- _Work to be completed_: For the material below, return exactly the lines starting at the one holding "ATOM 11 C C" and ending at the one holding "ATOM 42 N N", counting both as part of the range.

- _Records for this exercise_:
○ ○ ○

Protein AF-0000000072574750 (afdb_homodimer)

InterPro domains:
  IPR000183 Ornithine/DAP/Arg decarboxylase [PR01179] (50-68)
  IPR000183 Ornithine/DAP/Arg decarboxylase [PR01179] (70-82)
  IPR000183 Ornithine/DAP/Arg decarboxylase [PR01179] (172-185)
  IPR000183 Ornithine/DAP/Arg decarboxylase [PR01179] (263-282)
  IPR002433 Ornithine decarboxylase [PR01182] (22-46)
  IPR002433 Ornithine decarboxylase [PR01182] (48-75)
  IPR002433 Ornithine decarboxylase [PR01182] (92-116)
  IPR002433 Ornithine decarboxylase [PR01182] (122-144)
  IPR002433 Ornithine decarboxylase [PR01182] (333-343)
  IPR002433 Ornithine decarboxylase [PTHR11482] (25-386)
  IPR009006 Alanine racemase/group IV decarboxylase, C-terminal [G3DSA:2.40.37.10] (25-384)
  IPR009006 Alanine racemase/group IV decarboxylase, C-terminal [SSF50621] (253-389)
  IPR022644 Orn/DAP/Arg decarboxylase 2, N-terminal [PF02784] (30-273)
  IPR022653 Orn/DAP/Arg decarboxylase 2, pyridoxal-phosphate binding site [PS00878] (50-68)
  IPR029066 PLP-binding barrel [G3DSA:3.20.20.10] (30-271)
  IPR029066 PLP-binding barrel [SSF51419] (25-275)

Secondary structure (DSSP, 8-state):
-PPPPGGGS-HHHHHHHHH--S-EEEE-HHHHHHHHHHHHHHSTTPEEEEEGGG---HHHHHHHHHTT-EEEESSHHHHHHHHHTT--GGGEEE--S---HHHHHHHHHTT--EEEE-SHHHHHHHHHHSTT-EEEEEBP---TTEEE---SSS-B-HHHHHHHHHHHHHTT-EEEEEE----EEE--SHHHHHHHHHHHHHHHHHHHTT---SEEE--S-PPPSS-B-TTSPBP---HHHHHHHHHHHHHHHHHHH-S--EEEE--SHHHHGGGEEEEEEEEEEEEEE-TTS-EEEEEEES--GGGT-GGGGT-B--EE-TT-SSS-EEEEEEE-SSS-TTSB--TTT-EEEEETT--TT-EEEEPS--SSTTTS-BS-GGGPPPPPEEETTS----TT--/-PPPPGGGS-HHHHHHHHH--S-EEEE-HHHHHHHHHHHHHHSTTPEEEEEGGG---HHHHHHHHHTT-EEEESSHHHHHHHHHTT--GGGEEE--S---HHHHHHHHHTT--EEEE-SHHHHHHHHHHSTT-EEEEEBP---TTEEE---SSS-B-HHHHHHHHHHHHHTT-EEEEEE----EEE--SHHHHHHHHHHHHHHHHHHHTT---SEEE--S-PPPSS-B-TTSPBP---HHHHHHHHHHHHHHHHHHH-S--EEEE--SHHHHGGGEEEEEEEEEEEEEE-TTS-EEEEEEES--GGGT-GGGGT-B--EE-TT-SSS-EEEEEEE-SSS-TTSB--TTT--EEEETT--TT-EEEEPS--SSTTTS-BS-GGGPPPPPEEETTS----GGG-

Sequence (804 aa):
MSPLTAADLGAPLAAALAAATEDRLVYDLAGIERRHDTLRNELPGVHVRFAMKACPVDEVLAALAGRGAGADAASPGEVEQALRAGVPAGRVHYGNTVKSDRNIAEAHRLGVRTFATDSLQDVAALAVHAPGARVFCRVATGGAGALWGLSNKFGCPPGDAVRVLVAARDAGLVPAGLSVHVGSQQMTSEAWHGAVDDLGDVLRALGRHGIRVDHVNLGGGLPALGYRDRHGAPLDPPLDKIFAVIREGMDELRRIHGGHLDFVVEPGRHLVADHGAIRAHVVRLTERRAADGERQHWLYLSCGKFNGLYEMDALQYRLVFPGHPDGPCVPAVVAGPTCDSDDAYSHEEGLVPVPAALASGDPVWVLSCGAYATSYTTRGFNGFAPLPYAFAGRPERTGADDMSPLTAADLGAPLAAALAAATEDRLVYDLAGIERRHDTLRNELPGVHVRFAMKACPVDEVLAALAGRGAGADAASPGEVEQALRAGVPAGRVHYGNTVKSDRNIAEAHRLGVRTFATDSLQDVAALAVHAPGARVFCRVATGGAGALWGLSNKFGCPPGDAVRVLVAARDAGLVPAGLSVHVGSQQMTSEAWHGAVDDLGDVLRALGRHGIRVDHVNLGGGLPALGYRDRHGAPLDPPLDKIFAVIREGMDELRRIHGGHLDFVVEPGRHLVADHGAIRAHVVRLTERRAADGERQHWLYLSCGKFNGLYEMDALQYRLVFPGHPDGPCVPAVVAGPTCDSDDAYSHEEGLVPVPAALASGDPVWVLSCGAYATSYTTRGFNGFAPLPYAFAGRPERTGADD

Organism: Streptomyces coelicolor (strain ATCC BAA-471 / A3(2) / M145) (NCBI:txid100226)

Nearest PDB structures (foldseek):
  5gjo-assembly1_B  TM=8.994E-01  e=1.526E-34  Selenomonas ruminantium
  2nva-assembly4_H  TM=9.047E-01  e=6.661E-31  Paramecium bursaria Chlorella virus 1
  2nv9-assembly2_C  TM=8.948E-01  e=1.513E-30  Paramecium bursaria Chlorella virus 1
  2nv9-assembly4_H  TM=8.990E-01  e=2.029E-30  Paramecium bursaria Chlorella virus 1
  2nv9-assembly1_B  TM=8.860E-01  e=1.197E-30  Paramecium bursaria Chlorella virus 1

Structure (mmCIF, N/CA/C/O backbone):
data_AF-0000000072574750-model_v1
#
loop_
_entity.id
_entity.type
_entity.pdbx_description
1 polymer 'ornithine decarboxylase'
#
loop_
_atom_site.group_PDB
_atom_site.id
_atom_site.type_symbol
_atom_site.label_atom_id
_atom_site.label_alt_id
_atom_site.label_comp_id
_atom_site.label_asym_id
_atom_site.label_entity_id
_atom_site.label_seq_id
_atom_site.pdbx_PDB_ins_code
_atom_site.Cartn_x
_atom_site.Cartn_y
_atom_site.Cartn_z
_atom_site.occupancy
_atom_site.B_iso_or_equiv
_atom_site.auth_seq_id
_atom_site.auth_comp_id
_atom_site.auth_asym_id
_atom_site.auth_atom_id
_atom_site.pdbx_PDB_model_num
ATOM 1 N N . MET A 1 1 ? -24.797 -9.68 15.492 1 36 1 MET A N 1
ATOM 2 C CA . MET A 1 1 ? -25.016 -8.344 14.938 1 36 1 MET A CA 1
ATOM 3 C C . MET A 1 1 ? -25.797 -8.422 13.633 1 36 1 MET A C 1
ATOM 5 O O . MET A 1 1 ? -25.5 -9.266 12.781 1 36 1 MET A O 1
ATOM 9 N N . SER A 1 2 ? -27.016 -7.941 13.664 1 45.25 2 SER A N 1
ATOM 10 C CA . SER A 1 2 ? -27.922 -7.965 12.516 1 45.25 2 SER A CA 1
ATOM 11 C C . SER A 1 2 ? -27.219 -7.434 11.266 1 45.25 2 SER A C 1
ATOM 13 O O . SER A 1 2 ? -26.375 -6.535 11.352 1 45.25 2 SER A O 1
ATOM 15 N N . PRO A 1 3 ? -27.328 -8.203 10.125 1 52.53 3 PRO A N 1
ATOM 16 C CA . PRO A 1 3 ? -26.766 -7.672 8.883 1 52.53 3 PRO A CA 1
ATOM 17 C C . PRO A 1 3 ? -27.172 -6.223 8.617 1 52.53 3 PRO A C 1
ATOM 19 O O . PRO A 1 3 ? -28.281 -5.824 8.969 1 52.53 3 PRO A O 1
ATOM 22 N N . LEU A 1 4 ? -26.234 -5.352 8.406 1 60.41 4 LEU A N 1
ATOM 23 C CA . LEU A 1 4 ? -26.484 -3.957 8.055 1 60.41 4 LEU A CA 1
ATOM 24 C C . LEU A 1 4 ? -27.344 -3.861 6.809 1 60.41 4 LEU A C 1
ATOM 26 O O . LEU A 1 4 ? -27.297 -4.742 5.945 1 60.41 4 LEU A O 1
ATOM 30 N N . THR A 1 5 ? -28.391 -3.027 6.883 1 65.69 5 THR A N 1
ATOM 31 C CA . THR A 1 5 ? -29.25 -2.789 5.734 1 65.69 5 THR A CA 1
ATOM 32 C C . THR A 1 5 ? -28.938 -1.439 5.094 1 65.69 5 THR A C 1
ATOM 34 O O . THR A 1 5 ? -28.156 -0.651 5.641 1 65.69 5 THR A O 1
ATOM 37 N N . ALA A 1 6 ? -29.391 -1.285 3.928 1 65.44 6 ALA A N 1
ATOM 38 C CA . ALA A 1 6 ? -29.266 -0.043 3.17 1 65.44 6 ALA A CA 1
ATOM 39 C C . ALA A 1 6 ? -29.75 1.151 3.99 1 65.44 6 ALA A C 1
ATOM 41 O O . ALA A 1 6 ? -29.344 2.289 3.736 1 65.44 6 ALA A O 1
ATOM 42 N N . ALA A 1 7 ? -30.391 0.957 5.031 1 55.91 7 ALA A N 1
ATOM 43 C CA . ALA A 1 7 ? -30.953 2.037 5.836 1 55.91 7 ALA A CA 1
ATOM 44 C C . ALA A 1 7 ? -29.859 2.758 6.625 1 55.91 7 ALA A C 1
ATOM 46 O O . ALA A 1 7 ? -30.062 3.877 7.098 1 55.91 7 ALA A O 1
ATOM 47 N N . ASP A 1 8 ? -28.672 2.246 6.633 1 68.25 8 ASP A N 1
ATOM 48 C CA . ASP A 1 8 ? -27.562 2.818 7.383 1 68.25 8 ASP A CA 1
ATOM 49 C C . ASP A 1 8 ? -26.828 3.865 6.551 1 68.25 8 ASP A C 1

○ ○ ○

- _The answer_:
ATOM 11 C C . SER A 1 2 ? -27.219 -7.434 11.266 1 45.25 2 SER A C 1
ATOM 13 O O . SER A 1 2 ? -26.375 -6.535 11.352 1 45.25 2 SER A O 1
ATOM 15 N N . PRO A 1 3 ? -27.328 -8.203 10.125 1 52.53 3 PRO A N 1
ATOM 16 C CA . PRO A 1 3 ? -26.766 -7.672 8.883 1 52.53 3 PRO A CA 1
ATOM 17 C C . PRO A 1 3 ? -27.172 -6.223 8.617 1 52.53 3 PRO A C 1
ATOM 19 O O . PRO A 1 3 ? -28.281 -5.824 8.969 1 52.53 3 PRO A O 1
ATOM 22 N N . LEU A 1 4 ? -26.234 -5.352 8.406 1 60.41 4 LEU A N 1
ATOM 23 C CA . LEU A 1 4 ? -26.484 -3.957 8.055 1 60.41 4 LEU A CA 1
ATOM 24 C C . LEU A 1 4 ? -27.344 -3.861 6.809 1 60.41 4 LEU A C 1
ATOM 26 O O . LEU A 1 4 ? -27.297 -4.742 5.945 1 60.41 4 LEU A O 1
ATOM 30 N N . THR A 1 5 ? -28.391 -3.027 6.883 1 65.69 5 THR A N 1
ATOM 31 C CA . THR A 1 5 ? -29.25 -2.789 5.734 1 65.69 5 THR A CA 1
ATOM 32 C C . THR A 1 5 ? -28.938 -1.439 5.094 1 65.69 5 THR A C 1
ATOM 34 O O . THR A 1 5 ? -28.156 -0.651 5.641 1 65.69 5 THR A O 1
ATOM 37 N N . ALA A 1 6 ? -29.391 -1.285 3.928 1 65.44 6 ALA A N 1
ATOM 38 C CA . ALA A 1 6 ? -29.266 -0.043 3.17 1 65.44 6 ALA A CA 1
ATOM 39 C C . ALA A 1 6 ? -29.75 1.151 3.99 1 65.44 6 ALA A C 1
ATOM 41 O O . ALA A 1 6 ? -29.344 2.289 3.736 1 65.44 6 ALA A O 1
ATOM 42 N N . ALA A 1 7 ? -30.391 0.957 5.031 1 55.91 7 ALA A N 1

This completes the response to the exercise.